A GAN-BO-XGBoost model for high-quality patents identification

Zengyuan Wu,Jiali Zhao,Ying Li,Zelin Wang,Bin He,Liang Chen
DOI: https://doi.org/10.1038/s41598-024-60173-9
IF: 4.6
2024-04-27
Scientific Reports
Abstract:The number of patents increases quickly, while more and more low-quality patents are emerging. It's important to identify high-quality patents from massive data quickly and accurately for organizational R&D decision-making and patent layout. However, due to low percentage of high-quality patents, it is challenging to identify them efficiently.

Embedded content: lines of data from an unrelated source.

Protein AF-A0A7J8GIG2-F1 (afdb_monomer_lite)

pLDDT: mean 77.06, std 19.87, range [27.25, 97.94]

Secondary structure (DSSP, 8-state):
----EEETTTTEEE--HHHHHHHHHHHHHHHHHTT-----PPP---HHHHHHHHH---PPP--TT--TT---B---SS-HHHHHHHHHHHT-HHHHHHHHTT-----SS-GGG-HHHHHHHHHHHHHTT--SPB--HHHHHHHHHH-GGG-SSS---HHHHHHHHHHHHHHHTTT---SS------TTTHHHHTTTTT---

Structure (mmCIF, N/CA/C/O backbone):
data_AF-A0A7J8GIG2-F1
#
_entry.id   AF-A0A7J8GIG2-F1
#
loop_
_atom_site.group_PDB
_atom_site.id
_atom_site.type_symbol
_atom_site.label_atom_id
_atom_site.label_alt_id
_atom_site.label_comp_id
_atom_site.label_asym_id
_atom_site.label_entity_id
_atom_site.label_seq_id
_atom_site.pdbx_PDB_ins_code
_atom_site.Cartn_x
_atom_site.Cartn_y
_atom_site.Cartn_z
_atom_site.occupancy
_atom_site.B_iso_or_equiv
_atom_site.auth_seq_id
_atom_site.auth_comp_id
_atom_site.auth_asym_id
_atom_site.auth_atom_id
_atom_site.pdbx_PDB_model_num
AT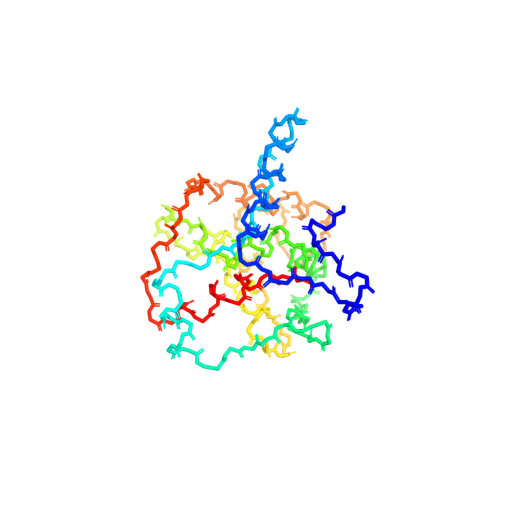OM 1 N N . MET A 1 1 ? 0.335 -9.285 27.678 1.00 42.06 1 MET A N 1
ATOM 2 C CA . MET A 1 1 ? -0.818 -9.619 28.537 1.00 42.06 1 MET A CA 1
ATOM 3 C C . MET A 1 1 ? -1.956 -8.681 28.191 1.00 42.06 1 MET A C 1
ATOM 5 O O . MET A 1 1 ? -1.781 -7.471 28.276 1.00 42.06 1 MET A O 1
ATOM 9 N N . TYR A 1 2 ? -3.064 -9.231 27.702 1.00 57.28 2 TYR A N 1
ATOM 10 C CA . TYR A 1 2 ? -4.284 -8.485 27.406 1.00 57.28 2 TYR A CA 1
ATOM 11 C C . TYR A 1 2 ? -4.904 -8.104 28.752 1.00 57.28 2 TYR A C 1
ATOM 13 O O . TYR A 1 2 ? -5.165 -8.991 29.556 1.00 57.28 2 TYR A O 1
ATOM 21 N N . GLY A 1 3 ? -5.053 -6.811 29.040 1.00 66.81 3 GLY A N 1
ATOM 22 C CA . GLY A 1 3 ? -5.564 -6.293 30.319 1.00 66.81 3 GLY A CA 1
ATOM 23 C C . GLY A 1 3 ? -7.056 -6.558 30.555 1.00 66.81 3 GLY A C 1
ATOM 24 O O . GLY A 1 3 ? -7.741 -5.685 31.067 1.00 66.81 3 GLY A O 1
ATOM 25 N N . GLY A 1 4 ? -7.569 -7.709 30.119 1.00 72.94 4 GLY A N 1
ATOM 26 C CA . GLY A 1 4 ? -8.948 -8.128 30.334 1.00 72.94 4 GLY A CA 1
ATOM 27 C C . GLY A 1 4 ? -9.117 -8.765 31.709 1.00 72.94 4 GLY A C 1
ATOM 28 O O . GLY A 1 4 ? -8.258 -9.525 32.159 1.00 72.94 4 GLY A O 1
ATOM 29 N N . ILE A 1 5 ? -10.235 -8.465 32.364 1.00 80.88 5 ILE A N 1
ATOM 30 C CA . ILE A 1 5 ? -10.610 -9.064 33.646 1.00 80.88 5 ILE A CA 1
ATOM 31 C C . ILE A 1 5 ? -11.367 -10.354 33.354 1.00 80.88 5 ILE A C 1
ATOM 33 O O . ILE A 1 5 ? -12.346 -10.335 32.616 1.00 80.88 5 ILE A O 1
ATOM 37 N N . TYR A 1 6 ? -10.924 -11.470 33.926 1.00 84.19 6 TYR A N 1
ATOM 38 C CA . TYR A 1 6 ? -11.593 -12.761 33.785 1.00 84.19 6 TYR A CA 1
ATOM 39 C C . TYR A 1 6 ? -12.315 -13.125 35.081 1.00 84.19 6 TYR A C 1
ATOM 41 O O . TYR A 1 6 ? -11.716 -13.116 36.158 1.00 84.19 6 TYR A O 1
ATOM 49 N N . CYS A 1 7 ? -13.598 -13.461 34.983 1.00 84.81 7 CYS A N 1
ATOM 50 C CA . CYS A 1 7 ? -14.379 -13.945 36.109 1.00 84.81 7 CYS A CA 1
ATOM 51 C C . CYS A 1 7 ? -14.345 -15.473 36.144 1.00 84.81 7 CYS A C 1
ATOM 53 O O . CYS A 1 7 ? -14.974 -16.136 35.322 1.00 84.81 7 CYS A O 1
ATOM 55 N N . PHE A 1 8 ? -13.671 -16.049 37.140 1.00 90.81 8 PHE A N 1
ATOM 56 C CA . PHE A 1 8 ? -13.610 -17.507 37.305 1.00 90.81 8 PHE A CA 1
ATOM 57 C C . PHE A 1 8 ? -14.968 -18.152 37.611 1.00 90.81 8 PHE A C 1
ATOM 59 O O . PHE A 1 8 ? -15.170 -19.314 37.274 1.00 90.81 8 PHE A O 1
ATOM 66 N N . LEU A 1 9 ? -15.898 -17.407 38.217 1.00 92.50 9 LEU A N 1
ATOM 67 C CA . LEU A 1 9 ? -17.249 -17.897 38.506 1.00 92.50 9 LEU A CA 1
ATOM 68 C C . LEU A 1 9 ? -18.121 -17.935 37.248 1.00 92.50 9 LEU A C 1
ATOM 70 O O . LEU A 1 9 ? -18.857 -18.894 37.044 1.00 92.50 9 LEU A O 1
ATOM 74 N N . CYS A 1 10 ? -18.022 -16.911 36.397 1.00 89.06 10 CYS A N 1
ATOM 75 C CA . CYS A 1 10 ? -18.753 -16.852 35.129 1.00 89.06 10 CYS A CA 1
ATOM 76 C C . CYS A 1 10 ? -18.070 -17.653 34.014 1.00 89.06 10 CYS A C 1
ATOM 78 O O . CYS A 1 10 ? -18.697 -17.911 32.995 1.00 89.06 10 CYS A O 1
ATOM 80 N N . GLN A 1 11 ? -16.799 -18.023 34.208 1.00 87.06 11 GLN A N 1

In order to solve above problem, we reconstruct the existing index system for identifying high-quality patents by adding 4 features from technological strength of patentees. Furthermore, we propose an improved model by integrating resampling technique and ensemble learning algorithm. First, generative adversarial networks (GAN) are used to expand minority samples. Second, Extreme Gradient Boosting algorithm (XGBoost) with Bayesian optimization (BO) is used to identify high-quality patents. For clarity, this model is called a GAN-BO-XGBoost model. To test the effectiveness of above model, we use patent data in field of lithography technology. Tenfold cross-validation is carried out to evaluate the performance between our proposed model and other models. The results show that GAN-BO-XGBoost model performs better and it's more stable than other models.

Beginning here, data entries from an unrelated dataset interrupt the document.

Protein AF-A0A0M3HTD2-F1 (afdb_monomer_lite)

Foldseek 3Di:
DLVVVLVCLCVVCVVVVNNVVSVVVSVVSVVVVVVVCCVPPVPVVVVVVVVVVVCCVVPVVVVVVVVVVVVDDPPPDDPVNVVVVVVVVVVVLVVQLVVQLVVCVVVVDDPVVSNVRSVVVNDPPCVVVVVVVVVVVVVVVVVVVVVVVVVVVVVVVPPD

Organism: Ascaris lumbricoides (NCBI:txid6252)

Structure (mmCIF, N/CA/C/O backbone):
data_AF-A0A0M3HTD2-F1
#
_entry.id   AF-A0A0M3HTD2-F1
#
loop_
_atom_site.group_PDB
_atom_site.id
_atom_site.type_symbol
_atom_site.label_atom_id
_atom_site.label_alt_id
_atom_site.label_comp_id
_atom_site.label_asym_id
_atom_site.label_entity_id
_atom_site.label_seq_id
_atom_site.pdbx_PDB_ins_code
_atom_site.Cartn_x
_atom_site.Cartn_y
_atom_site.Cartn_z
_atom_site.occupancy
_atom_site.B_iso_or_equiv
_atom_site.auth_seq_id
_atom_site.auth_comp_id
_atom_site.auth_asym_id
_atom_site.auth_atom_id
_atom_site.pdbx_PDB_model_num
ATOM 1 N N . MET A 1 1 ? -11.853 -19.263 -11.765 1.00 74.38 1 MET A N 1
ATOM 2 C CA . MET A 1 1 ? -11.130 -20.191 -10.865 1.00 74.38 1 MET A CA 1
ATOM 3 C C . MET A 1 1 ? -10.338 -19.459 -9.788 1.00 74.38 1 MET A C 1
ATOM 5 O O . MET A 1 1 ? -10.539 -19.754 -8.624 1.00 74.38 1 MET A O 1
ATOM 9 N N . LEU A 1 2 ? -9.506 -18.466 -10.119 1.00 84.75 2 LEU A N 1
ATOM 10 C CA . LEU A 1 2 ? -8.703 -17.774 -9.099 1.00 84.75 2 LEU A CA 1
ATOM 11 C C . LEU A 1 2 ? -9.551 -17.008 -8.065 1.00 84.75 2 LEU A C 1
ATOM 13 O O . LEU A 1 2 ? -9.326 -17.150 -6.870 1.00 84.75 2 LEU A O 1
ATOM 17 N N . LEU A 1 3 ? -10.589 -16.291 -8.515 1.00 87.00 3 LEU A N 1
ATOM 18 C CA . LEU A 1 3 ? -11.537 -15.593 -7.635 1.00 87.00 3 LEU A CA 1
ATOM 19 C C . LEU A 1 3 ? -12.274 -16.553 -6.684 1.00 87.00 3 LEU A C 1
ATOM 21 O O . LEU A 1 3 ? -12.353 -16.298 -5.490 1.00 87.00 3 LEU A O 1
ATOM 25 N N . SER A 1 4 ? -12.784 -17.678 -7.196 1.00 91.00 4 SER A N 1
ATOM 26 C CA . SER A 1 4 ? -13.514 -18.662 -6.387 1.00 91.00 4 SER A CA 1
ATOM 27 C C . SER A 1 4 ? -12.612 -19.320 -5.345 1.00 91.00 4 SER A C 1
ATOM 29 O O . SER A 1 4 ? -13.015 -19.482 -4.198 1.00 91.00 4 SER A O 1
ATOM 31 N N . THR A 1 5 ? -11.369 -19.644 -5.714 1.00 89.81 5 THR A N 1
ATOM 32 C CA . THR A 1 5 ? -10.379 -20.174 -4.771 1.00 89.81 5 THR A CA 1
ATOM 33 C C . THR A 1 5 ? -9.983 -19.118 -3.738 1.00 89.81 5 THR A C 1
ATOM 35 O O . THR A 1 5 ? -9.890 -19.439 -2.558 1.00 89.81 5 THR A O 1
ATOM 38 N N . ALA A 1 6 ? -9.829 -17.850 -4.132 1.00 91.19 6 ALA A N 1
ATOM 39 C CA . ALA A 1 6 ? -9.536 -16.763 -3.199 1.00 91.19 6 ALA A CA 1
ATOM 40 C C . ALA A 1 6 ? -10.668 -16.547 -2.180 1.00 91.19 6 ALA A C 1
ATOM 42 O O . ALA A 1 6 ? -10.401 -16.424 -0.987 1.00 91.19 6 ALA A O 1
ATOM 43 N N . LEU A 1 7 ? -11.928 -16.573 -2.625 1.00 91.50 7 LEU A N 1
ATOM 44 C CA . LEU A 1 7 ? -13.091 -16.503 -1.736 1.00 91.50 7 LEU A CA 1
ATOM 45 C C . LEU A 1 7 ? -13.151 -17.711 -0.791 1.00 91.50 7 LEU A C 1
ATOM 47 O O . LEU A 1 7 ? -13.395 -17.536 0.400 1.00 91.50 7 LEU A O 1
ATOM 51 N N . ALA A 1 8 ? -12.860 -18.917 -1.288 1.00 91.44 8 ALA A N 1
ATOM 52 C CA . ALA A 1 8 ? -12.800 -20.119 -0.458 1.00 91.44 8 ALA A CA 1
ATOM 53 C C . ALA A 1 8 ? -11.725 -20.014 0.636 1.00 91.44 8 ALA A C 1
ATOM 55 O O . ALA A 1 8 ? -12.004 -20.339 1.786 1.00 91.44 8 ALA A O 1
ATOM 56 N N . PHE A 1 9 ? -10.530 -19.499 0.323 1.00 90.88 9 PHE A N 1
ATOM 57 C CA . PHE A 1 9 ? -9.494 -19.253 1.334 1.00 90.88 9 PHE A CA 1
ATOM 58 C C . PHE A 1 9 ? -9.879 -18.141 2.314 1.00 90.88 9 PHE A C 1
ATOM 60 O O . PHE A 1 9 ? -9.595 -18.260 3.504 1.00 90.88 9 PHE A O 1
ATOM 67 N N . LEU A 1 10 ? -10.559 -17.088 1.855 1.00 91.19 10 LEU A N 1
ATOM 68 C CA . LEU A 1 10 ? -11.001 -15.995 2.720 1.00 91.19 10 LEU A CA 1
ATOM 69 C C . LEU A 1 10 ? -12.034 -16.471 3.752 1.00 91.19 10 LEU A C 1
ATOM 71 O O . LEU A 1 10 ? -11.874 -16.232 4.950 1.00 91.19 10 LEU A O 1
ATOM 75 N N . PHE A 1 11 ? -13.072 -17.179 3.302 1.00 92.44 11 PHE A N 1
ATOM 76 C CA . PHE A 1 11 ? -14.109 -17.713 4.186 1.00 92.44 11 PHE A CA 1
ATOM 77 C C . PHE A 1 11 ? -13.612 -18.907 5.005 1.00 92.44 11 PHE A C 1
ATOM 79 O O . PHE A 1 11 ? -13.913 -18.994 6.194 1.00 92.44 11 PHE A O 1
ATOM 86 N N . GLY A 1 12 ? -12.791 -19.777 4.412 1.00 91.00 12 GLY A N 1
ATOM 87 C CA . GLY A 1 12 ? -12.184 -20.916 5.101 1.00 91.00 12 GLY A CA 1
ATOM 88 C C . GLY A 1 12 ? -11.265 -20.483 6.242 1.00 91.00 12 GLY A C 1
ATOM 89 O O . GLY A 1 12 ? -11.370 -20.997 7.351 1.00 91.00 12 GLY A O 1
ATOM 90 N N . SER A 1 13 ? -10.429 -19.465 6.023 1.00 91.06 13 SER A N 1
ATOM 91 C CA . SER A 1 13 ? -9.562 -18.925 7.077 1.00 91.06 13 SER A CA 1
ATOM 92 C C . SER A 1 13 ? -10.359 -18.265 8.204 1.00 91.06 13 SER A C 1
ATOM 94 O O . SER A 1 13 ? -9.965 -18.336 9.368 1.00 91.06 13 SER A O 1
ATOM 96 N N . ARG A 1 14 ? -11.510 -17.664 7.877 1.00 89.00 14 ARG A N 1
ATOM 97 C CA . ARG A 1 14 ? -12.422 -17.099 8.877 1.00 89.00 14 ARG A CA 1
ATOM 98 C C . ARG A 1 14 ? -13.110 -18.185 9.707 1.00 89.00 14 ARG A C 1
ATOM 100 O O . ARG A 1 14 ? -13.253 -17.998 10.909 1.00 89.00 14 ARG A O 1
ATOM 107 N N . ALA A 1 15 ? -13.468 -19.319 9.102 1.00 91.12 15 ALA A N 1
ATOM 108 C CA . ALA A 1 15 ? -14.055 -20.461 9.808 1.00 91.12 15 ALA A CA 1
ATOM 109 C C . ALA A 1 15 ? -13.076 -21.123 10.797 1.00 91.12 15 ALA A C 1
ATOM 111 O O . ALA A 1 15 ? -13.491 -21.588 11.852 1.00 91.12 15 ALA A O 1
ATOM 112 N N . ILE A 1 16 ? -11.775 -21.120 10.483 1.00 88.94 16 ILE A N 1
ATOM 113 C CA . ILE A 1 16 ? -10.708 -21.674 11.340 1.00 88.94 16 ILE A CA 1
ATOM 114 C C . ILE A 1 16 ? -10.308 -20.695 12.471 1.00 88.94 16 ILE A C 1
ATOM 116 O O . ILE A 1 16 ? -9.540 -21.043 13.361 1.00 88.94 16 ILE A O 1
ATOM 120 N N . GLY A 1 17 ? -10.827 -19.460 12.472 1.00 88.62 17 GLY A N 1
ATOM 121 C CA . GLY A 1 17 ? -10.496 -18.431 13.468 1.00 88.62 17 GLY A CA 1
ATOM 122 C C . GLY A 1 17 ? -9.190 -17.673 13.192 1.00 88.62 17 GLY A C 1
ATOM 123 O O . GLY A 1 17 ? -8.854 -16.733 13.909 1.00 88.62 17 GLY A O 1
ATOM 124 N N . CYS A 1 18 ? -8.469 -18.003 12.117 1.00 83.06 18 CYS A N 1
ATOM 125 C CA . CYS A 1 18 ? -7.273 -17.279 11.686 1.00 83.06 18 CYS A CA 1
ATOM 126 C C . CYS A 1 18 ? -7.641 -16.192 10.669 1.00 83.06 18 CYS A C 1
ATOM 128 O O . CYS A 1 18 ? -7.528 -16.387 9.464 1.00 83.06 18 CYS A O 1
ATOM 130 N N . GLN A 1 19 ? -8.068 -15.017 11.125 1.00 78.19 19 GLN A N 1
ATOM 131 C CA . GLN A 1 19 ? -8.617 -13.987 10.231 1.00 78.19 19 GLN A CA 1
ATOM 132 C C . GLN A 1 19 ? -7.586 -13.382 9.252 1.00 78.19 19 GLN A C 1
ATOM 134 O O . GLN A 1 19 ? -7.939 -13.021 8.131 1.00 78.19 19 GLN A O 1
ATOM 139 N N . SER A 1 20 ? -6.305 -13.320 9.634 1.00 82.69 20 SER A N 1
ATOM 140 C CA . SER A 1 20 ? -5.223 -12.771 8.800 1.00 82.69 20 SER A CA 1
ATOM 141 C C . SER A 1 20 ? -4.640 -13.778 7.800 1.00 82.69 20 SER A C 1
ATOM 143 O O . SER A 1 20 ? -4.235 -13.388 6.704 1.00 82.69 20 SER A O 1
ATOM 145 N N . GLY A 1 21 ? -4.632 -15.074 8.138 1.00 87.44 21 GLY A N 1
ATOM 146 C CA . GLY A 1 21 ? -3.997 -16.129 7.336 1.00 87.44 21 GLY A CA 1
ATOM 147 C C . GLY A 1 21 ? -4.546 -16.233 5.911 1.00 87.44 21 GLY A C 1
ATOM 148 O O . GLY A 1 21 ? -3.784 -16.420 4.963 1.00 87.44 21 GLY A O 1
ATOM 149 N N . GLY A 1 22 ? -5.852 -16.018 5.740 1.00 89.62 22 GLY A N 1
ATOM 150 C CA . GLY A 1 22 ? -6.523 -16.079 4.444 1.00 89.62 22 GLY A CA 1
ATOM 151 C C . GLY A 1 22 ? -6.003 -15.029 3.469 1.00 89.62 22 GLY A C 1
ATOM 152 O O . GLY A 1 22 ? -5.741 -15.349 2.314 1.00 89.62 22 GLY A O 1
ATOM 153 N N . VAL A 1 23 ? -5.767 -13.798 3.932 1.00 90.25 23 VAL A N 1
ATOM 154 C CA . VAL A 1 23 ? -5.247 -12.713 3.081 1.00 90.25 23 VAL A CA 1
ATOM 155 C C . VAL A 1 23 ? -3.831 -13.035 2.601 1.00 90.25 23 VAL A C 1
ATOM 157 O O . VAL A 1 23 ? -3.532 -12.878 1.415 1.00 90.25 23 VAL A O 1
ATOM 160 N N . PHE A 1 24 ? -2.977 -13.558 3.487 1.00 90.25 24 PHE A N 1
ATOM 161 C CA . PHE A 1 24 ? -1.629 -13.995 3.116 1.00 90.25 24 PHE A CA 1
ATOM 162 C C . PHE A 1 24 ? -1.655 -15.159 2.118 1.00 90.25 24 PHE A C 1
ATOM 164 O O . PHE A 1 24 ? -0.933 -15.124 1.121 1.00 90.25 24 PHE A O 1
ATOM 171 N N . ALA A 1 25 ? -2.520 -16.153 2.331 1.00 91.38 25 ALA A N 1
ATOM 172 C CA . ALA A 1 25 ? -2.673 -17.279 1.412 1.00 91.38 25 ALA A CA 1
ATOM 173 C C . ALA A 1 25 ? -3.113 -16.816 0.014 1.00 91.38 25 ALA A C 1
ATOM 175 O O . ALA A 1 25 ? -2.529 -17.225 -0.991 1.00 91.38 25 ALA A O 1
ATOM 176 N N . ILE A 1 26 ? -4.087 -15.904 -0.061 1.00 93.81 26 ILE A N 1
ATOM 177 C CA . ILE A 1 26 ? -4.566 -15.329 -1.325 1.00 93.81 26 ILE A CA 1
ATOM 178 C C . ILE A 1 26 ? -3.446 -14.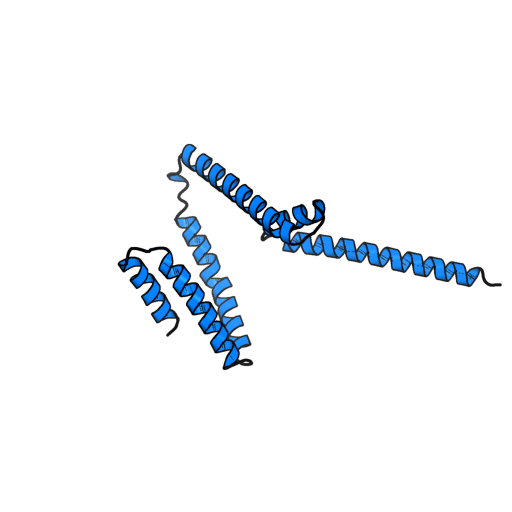559 -2.037 1.00 93.81 26 ILE A C 1
ATOM 180 O O . ILE A 1 26 ? -3.300 -14.686 -3.256 1.00 93.81 26 ILE A O 1
ATOM 184 N N . ALA A 1 27 ? -2.627 -13.799 -1.303 1.00 92.19 27 ALA A N 1
ATOM 185 C CA . ALA A 1 27 ? -1.503 -13.064 -1.880 1.00 92.19 27 ALA A CA 1
ATOM 186 C C . ALA A 1 27 ? -0.476 -14.010 -2.523 1.00 92.19 27 ALA A C 1
ATOM 188 O O . ALA A 1 27 ? -0.114 -13.831 -3.688 1.00 92.19 27 ALA A O 1
ATOM 189 N N . VAL A 1 28 ? -0.067 -15.061 -1.805 1.00 93.62 28 VAL A N 1
ATOM 190 C CA . VAL A 1 28 ? 0.881 -16.064 -2.316 1.00 93.62 28 VAL A CA 1
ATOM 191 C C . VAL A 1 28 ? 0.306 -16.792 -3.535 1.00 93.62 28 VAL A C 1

multidisciplinary sciences
What problem does this paper attempt to address?
The problem that this paper attempts to solve is to quickly and accurately identify high - quality patents in a large amount of patent data. With the rapid increase in the number of patents, the proportion of low - quality patents is also rising, which poses a challenge to an organization's R & D decisions and patent layout. Due to the low proportion of high - quality patents, existing methods have difficulties in efficiently identifying these patents. For this reason, the paper proposes a model that combines Generative Adversarial Networks (GAN), Bayesian Optimization (BO) and eXtreme Gradient Boosting algorithm (XGBoost), namely the GAN - BO - XGBoost model, to solve the data imbalance problem and improve the performance of identifying high - quality patents. Specifically, the paper solves the above problems through the following steps: 1. **Data sample augmentation**: Use GAN to generate minority - class samples to balance the class distribution in the dataset and reduce classification bias caused by data imbalance. 2. **Model construction and optimization**: Use the XGBoost algorithm to identify high - quality patents, and adjust the parameters of XGBoost through Bayesian optimization to obtain the best model performance. 3. **Performance evaluation**: Through ten - fold cross - validation, evaluate the performance differences between the proposed GAN - BO - XGBoost model and other machine - learning models. The results show that this model performs better in terms of accuracy, precision, recall, F1 - score and AUC, and is more stable. The main contribution of the paper lies in proposing an effective solution, which overcomes the shortcomings of existing methods in dealing with unbalanced data, and provides new ideas and technical support for the rapid and accurate identification of high - quality patents.